Beauté du soir
Tandis que je la cherchais dans un livre,
La beauté m’est apparue soudain dehors.
J’avais un instant détourné mes yeux ivres
De mots lus sur le papier et, comme on sort
D’un songe, j’ai vu changer le paysage.
J’avais passé le fin voile des rideaux
Et celui des obsessions, et tel un sage
Je contemplais le ciel, ce libre préau,
Qu’éternellement les grands arbres soutiennent
Et que l’oiseau habite et chante le jour.

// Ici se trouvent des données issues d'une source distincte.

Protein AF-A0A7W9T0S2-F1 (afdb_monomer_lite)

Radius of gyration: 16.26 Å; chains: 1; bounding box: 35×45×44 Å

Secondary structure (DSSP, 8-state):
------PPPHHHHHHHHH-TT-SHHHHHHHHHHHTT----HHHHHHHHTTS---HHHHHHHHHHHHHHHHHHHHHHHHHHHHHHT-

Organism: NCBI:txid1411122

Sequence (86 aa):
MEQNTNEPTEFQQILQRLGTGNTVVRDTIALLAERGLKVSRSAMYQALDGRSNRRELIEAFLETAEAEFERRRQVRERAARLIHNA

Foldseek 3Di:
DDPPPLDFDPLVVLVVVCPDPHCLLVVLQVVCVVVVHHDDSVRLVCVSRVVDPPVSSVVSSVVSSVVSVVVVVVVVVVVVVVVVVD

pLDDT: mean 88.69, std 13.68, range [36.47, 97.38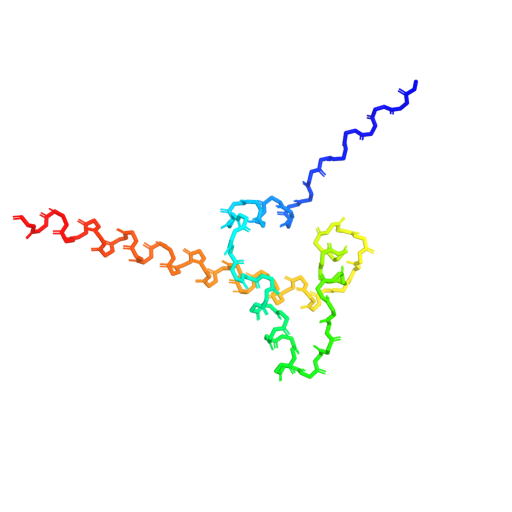]

Structure (mmCIF, N/CA/C/O backbone):
data_AF-A0A7W9T0S2-F1
#
_entry.id   AF-A0A7W9T0S2-F1
#
loop_
_atom_site.group_PDB
_atom_site.id
_atom_site.type_symbol
_atom_site.label_atom_id
_atom_site.label_alt_id
_atom_site.label_comp_id
_atom_site.label_asym_id
_atom_site.label_entity_id
_atom_site.label_seq_id
_atom_site.pdbx_PDB_ins_code
_atom_site.Cartn_x
_atom_site.Cartn_y
_atom_site.Cartn_z
_atom_site.occupancy
_atom_site.B_iso_or_equiv
_atom_site.auth_seq_id
_atom_site.auth_comp_id
_atom_site.auth_asym_id
_atom_site.auth_atom_id
_atom_site.pdbx_PDB_model_num
ATOM 1 N N . MET A 1 1 ? -4.101 34.913 16.684 1.00 36.47 1 MET A N 1
ATOM 2 C CA . MET A 1 1 ? -4.979 33.922 16.029 1.00 36.47 1 MET A CA 1
ATOM 3 C C . MET A 1 1 ? -4.090 32.766 15.612 1.00 36.47 1 MET A C 1
ATOM 5 O O . MET A 1 1 ? -3.102 33.010 14.933 1.00 36.47 1 MET A O 1
ATOM 9 N N . GLU A 1 2 ? -4.356 31.576 16.147 1.00 38.28 2 GLU A N 1
ATOM 10 C CA . GLU A 1 2 ? -3.514 30.378 16.042 1.00 38.28 2 GLU A CA 1
ATOM 11 C C . GLU A 1 2 ? -3.352 29.923 14.587 1.00 38.28 2 GLU A C 1
ATOM 13 O O . GLU A 1 2 ? -4.324 29.573 13.921 1.00 38.28 2 GLU A O 1
ATOM 18 N N . GLN A 1 3 ? -2.117 29.911 14.090 1.00 45.41 3 GLN A N 1
ATOM 19 C CA . GLN A 1 3 ? -1.760 29.200 12.867 1.00 45.41 3 GLN A CA 1
ATOM 20 C C . GLN A 1 3 ? -1.316 27.791 13.270 1.00 45.41 3 GLN A C 1
ATOM 22 O O . GLN A 1 3 ? -0.129 27.528 13.413 1.00 45.41 3 GLN A O 1
ATOM 27 N N . ASN A 1 4 ? -2.271 26.884 13.494 1.00 43.69 4 ASN A N 1
ATOM 28 C CA . ASN A 1 4 ? -1.969 25.453 13.514 1.00 43.69 4 ASN A CA 1
ATOM 29 C C . ASN A 1 4 ? -1.710 25.016 12.067 1.00 43.69 4 ASN A C 1
ATOM 31 O O . ASN A 1 4 ? -2.609 24.564 11.356 1.00 43.69 4 ASN A O 1
ATOM 35 N N . THR A 1 5 ? -0.477 25.208 11.603 1.00 50.59 5 THR A N 1
ATOM 36 C CA . THR A 1 5 ? 0.073 24.481 10.459 1.00 50.59 5 THR A CA 1
ATOM 37 C C . THR A 1 5 ? 0.064 23.000 10.818 1.00 50.59 5 THR A C 1
ATOM 39 O O . THR A 1 5 ? 0.983 22.503 11.458 1.00 50.59 5 THR A O 1
ATOM 42 N N . ASN A 1 6 ? -1.021 22.309 10.465 1.00 63.34 6 ASN A N 1
ATOM 43 C CA . ASN A 1 6 ? -1.122 20.856 10.555 1.00 63.34 6 ASN A CA 1
ATOM 44 C C . ASN A 1 6 ? -0.130 20.254 9.555 1.00 63.34 6 ASN A C 1
ATOM 46 O O . ASN A 1 6 ? -0.472 20.042 8.389 1.00 63.34 6 ASN A O 1
ATOM 50 N N . GLU A 1 7 ? 1.111 20.044 9.988 1.00 75.94 7 GLU A N 1
ATOM 51 C CA . GLU A 1 7 ? 2.070 19.268 9.216 1.00 75.94 7 GLU A CA 1
ATOM 52 C C . GLU A 1 7 ? 1.494 17.870 8.963 1.00 75.94 7 GLU A C 1
ATOM 54 O O . GLU A 1 7 ? 0.918 17.263 9.873 1.00 75.94 7 GLU A O 1
ATOM 59 N N . PRO A 1 8 ? 1.591 17.360 7.724 1.00 81.31 8 PRO A N 1
ATOM 60 C CA . PRO A 1 8 ? 1.083 16.040 7.422 1.00 81.31 8 PRO A CA 1
ATOM 61 C C . PRO A 1 8 ? 1.864 14.982 8.201 1.00 81.31 8 PRO A C 1
ATOM 63 O O . PRO A 1 8 ? 3.097 15.021 8.240 1.00 81.31 8 PRO A O 1
ATOM 66 N N . THR A 1 9 ? 1.150 14.012 8.773 1.00 88.69 9 THR A N 1
ATOM 67 C CA . THR A 1 9 ? 1.754 12.869 9.480 1.00 88.69 9 THR A CA 1
ATOM 68 C C . THR A 1 9 ? 2.710 12.101 8.561 1.00 88.69 9 THR A C 1
ATOM 70 O O . THR A 1 9 ? 2.583 12.173 7.332 1.00 88.69 9 THR A O 1
ATOM 73 N N . GLU A 1 10 ? 3.634 11.295 9.105 1.00 91.75 10 GLU A N 1
ATOM 74 C CA . GLU A 1 10 ? 4.518 10.491 8.246 1.00 91.75 10 GLU A CA 1
ATOM 75 C C . GLU A 1 10 ? 3.720 9.580 7.298 1.00 91.75 10 GLU A C 1
ATOM 77 O O . GLU A 1 10 ? 4.079 9.410 6.131 1.00 91.75 10 GLU A O 1
ATOM 82 N N . PHE A 1 11 ? 2.579 9.057 7.750 1.00 91.56 11 PHE A N 1
ATOM 83 C CA . PHE A 1 11 ? 1.703 8.221 6.929 1.00 91.56 11 PHE A CA 1
ATOM 84 C C . PHE A 1 11 ? 1.031 9.000 5.793 1.00 91.56 11 PHE A C 1
ATOM 86 O O . PHE A 1 11 ? 0.930 8.496 4.671 1.00 91.56 11 PHE A O 1
ATOM 93 N N . GLN A 1 12 ? 0.617 10.244 6.042 1.00 90.38 12 GLN A N 1
ATOM 94 C CA . GLN A 1 12 ? 0.111 11.123 4.989 1.00 90.38 12 GLN A CA 1
ATOM 95 C C . GLN A 1 12 ? 1.207 11.466 3.977 1.00 90.38 12 GLN A C 1
ATOM 97 O O . GLN A 1 12 ? 0.941 11.463 2.775 1.00 90.38 12 GLN A O 1
ATOM 102 N N . GLN A 1 13 ? 2.443 11.697 4.424 1.00 92.94 13 GLN A N 1
ATOM 103 C CA . GLN A 1 13 ? 3.576 11.938 3.526 1.00 92.94 13 GLN A CA 1
ATOM 104 C C . GLN A 1 13 ? 3.876 10.712 2.648 1.00 92.94 13 GLN A C 1
ATOM 106 O O . GLN A 1 13 ? 4.117 10.849 1.444 1.00 92.94 13 GLN A O 1
ATOM 111 N N . ILE A 1 14 ? 3.803 9.499 3.210 1.00 93.50 14 ILE A N 1
ATOM 112 C CA . ILE A 1 14 ? 3.913 8.246 2.446 1.00 93.50 14 ILE A CA 1
ATOM 113 C C . ILE A 1 14 ? 2.805 8.166 1.392 1.00 93.50 14 ILE A C 1
ATOM 115 O O . ILE A 1 14 ? 3.081 7.917 0.216 1.00 93.50 14 ILE A O 1
ATOM 119 N N . LEU A 1 15 ? 1.556 8.432 1.780 1.00 91.44 15 LEU A N 1
ATOM 120 C CA . LEU A 1 15 ? 0.430 8.409 0.853 1.00 91.44 15 LEU A CA 1
ATOM 121 C C . LEU A 1 15 ? 0.582 9.445 -0.275 1.00 91.44 15 LEU A C 1
ATOM 123 O O . LEU A 1 15 ? 0.305 9.140 -1.437 1.00 91.44 15 LEU A O 1
ATOM 127 N N . GLN A 1 16 ? 1.066 10.647 0.039 1.00 91.62 16 GLN A N 1
ATOM 128 C CA . GLN A 1 16 ? 1.359 11.682 -0.954 1.00 91.62 16 GLN A CA 1
ATOM 129 C C . GLN A 1 16 ? 2.439 11.226 -1.945 1.00 91.62 16 GLN A C 1
ATOM 131 O O . GLN A 1 16 ? 2.263 11.391 -3.152 1.00 91.62 16 GLN A O 1
ATOM 136 N N . ARG A 1 17 ? 3.514 10.579 -1.469 1.00 93.38 17 ARG A N 1
ATOM 137 C CA . ARG A 1 17 ? 4.566 9.995 -2.327 1.00 93.38 17 ARG A CA 1
ATOM 138 C C . ARG A 1 17 ? 4.043 8.895 -3.251 1.00 93.38 17 ARG A C 1
ATOM 140 O O . ARG A 1 17 ? 4.542 8.735 -4.366 1.00 93.38 17 ARG A O 1
ATOM 147 N N . LEU A 1 18 ? 3.042 8.135 -2.810 1.00 91.25 18 LEU A N 1
ATOM 148 C CA . LEU A 1 18 ? 2.390 7.122 -3.639 1.00 91.25 18 LEU A CA 1
ATOM 149 C C . LEU A 1 18 ? 1.535 7.749 -4.759 1.00 91.25 18 LEU A C 1
ATOM 151 O O . LEU A 1 18 ? 1.434 7.152 -5.836 1.00 91.25 18 LEU A O 1
ATOM 155 N N . GLY A 1 19 ? 1.001 8.958 -4.552 1.00 89.75 19 GLY A N 1
ATOM 156 C CA . GLY A 1 19 ? 0.296 9.774 -5.551 1.00 89.75 19 GLY A CA 1
ATOM 157 C C . GLY A 1 19 ? -1.226 9.574 -5.578 1.00 89.75 19 GLY A C 1
ATOM 158 O O . GLY A 1 19 ? -1.738 8.554 -5.131 1.00 89.75 19 GLY A O 1
ATOM 159 N N . THR A 1 20 ? -1.975 10.532 -6.131 1.00 74.06 20 THR A N 1
ATOM 160 C CA . THR A 1 20 ? -3.450 10.648 -6.015 1.00 74.06 20 THR A CA 1
ATOM 161 C C . THR A 1 20 ? -4.286 9.585 -6.748 1.00 74.06 20 THR A C 1
ATOM 163 O O . THR A 1 20 ? -5.504 9.569 -6.601 1.00 74.06 20 THR A O 1
ATOM 166 N N . GLY A 1 21 ? -3.665 8.665 -7.489 1.00 75.88 21 GLY A N 1
ATOM 167 C CA . GLY A 1 21 ? -4.338 7.555 -8.182 1.00 75.88 21 GLY A CA 1
ATOM 168 C C . GLY A 1 21 ? -3.875 6.165 -7.743 1.00 75.88 21 GLY A C 1
ATOM 169 O O . GLY A 1 21 ? -4.181 5.182 -8.414 1.00 75.88 21 GLY A O 1
ATOM 170 N N . ASN A 1 22 ? -3.088 6.072 -6.667 1.00 83.31 22 ASN A N 1
ATOM 171 C CA . ASN A 1 22 ? -2.586 4.785 -6.202 1.00 83.31 22 ASN A CA 1
ATOM 172 C C . ASN A 1 22 ? -3.713 3.919 -5.612 1.00 83.31 22 ASN A C 1
ATOM 174 O O . ASN A 1 22 ? -4.720 4.420 -5.110 1.00 83.31 22 ASN A O 1
ATOM 178 N N . THR A 1 23 ? -3.528 2.603 -5.661 1.00 92.25 23 THR A N 1
ATOM 179 C CA . THR A 1 23 ? -4.502 1.635 -5.151 1.00 92.25 23 THR A CA 1
ATOM 180 C C . THR A 1 23 ? -4.235 1.225 -3.708 1.00 92.25 23 THR A C 1
ATOM 182 O O . THR A 1 23 ? -5.061 0.520 -3.142 1.00 92.25 23 THR A O 1
ATOM 185 N N . VAL A 1 24 ? -3.163 1.723 -3.079 1.00 94.38 24 VAL A N 1
ATOM 186 C CA . VAL A 1 24 ? -2.667 1.254 -1.775 1.00 94.38 24 VAL A CA 1
ATOM 187 C C . VAL A 1 24 ? -3.760 1.285 -0.722 1.00 94.38 24 VAL A C 1
ATOM 189 O O . VAL A 1 24 ? -4.027 0.254 -0.139 1.00 94.38 24 VAL A O 1
ATOM 192 N N . VAL A 1 25 ? -4.504 2.384 -0.555 1.00 94.44 25 VAL A N 1
ATOM 193 C CA . VAL A 1 25 ? -5.601 2.440 0.440 1.00 94.44 25 VAL A CA 1
ATOM 194 C C . VAL A 1 25 ? -6.685 1.388 0.180 1.00 94.44 25 VAL A C 1
ATOM 196 O O . VAL A 1 25 ? -7.242 0.817 1.114 1.00 94.44 25 VAL A O 1
ATOM 199 N N . ARG A 1 26 ? -7.021 1.129 -1.088 1.00 95.31 26 ARG A N 1
ATOM 200 C CA . ARG A 1 26 ? -7.998 0.090 -1.447 1.00 95.31 26 ARG A CA 1
ATOM 201 C C . ARG A 1 26 ? -7.430 -1.298 -1.155 1.00 95.31 26 ARG A C 1
ATOM 203 O O . ARG A 1 26 ? -8.149 -2.132 -0.617 1.00 95.31 26 ARG A O 1
ATOM 210 N N . ASP A 1 27 ? -6.170 -1.516 -1.495 1.00 96.56 27 ASP A N 1
ATOM 211 C CA . ASP A 1 27 ? -5.494 -2.797 -1.339 1.00 96.56 27 ASP A CA 1
ATOM 212 C C . ASP A 1 27 ? -5.238 -3.091 0.155 1.00 96.56 27 ASP A C 1
ATOM 214 O O . ASP A 1 27 ? -5.444 -4.217 0.594 1.00 96.56 27 ASP A O 1
ATOM 218 N N . THR A 1 28 ? -4.958 -2.073 0.981 1.00 96.88 28 THR A N 1
ATOM 219 C CA . THR A 1 28 ? -4.930 -2.167 2.452 1.00 96.88 28 THR A CA 1
ATOM 220 C C . THR A 1 28 ? -6.280 -2.621 3.001 1.00 96.88 28 THR A C 1
ATOM 222 O O . THR A 1 28 ? -6.341 -3.511 3.843 1.00 96.88 28 THR A O 1
ATOM 225 N N . ILE A 1 29 ? -7.385 -2.026 2.535 1.00 96.50 29 ILE A N 1
ATOM 226 C CA . ILE A 1 29 ? -8.734 -2.406 2.986 1.00 96.50 29 ILE A CA 1
ATOM 227 C C . ILE A 1 29 ? -9.054 -3.852 2.589 1.00 96.50 29 ILE A C 1
ATOM 229 O O . ILE A 1 29 ? -9.661 -4.573 3.380 1.00 96.50 29 ILE A O 1
ATOM 233 N N . ALA A 1 30 ? -8.642 -4.282 1.394 1.00 96.62 30 ALA A N 1
ATOM 234 C CA . ALA A 1 30 ? -8.796 -5.665 0.953 1.00 96.62 30 ALA A CA 1
ATOM 235 C C . ALA A 1 30 ? -7.977 -6.629 1.829 1.00 96.62 30 ALA A C 1
ATOM 237 O O . ALA A 1 30 ? -8.540 -7.586 2.355 1.00 96.62 30 ALA A O 1
ATOM 238 N N . LEU A 1 31 ? -6.703 -6.316 2.083 1.00 97.12 31 LEU A N 1
ATOM 239 C CA . LEU A 1 31 ? -5.823 -7.096 2.958 1.00 97.12 31 LEU A CA 1
ATOM 240 C C . LEU A 1 31 ? -6.393 -7.229 4.377 1.00 97.12 31 LEU A C 1
ATOM 242 O O . LEU A 1 31 ? -6.393 -8.307 4.969 1.00 97.12 31 LEU A O 1
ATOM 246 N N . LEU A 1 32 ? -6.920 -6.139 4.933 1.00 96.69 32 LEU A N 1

Je le vis ainsi passer d’un bleu à peine
Dessiné à un gris léger ; un jour sourd
Entra par les fenêtres, douce pénombre,
C’était le soir qui sans façon s’invitait.
Heure précieuse où la vie sans encombre
Applaudit ceux dont on ne se souciait
Avant que ne s’installe l’épidémie.
Ce joindre à ce concert qui vibre partout
Dans l’air libère des heures asservies ;
Heureux de ce tintamarre quelque peu fou,
Hommage bref et rituel aux soignants,
Que nous faisons sur nos balcons à vingt heure,
Et puis encore partage bienfaisant,
Désir que la maladie ne soit vainqueure.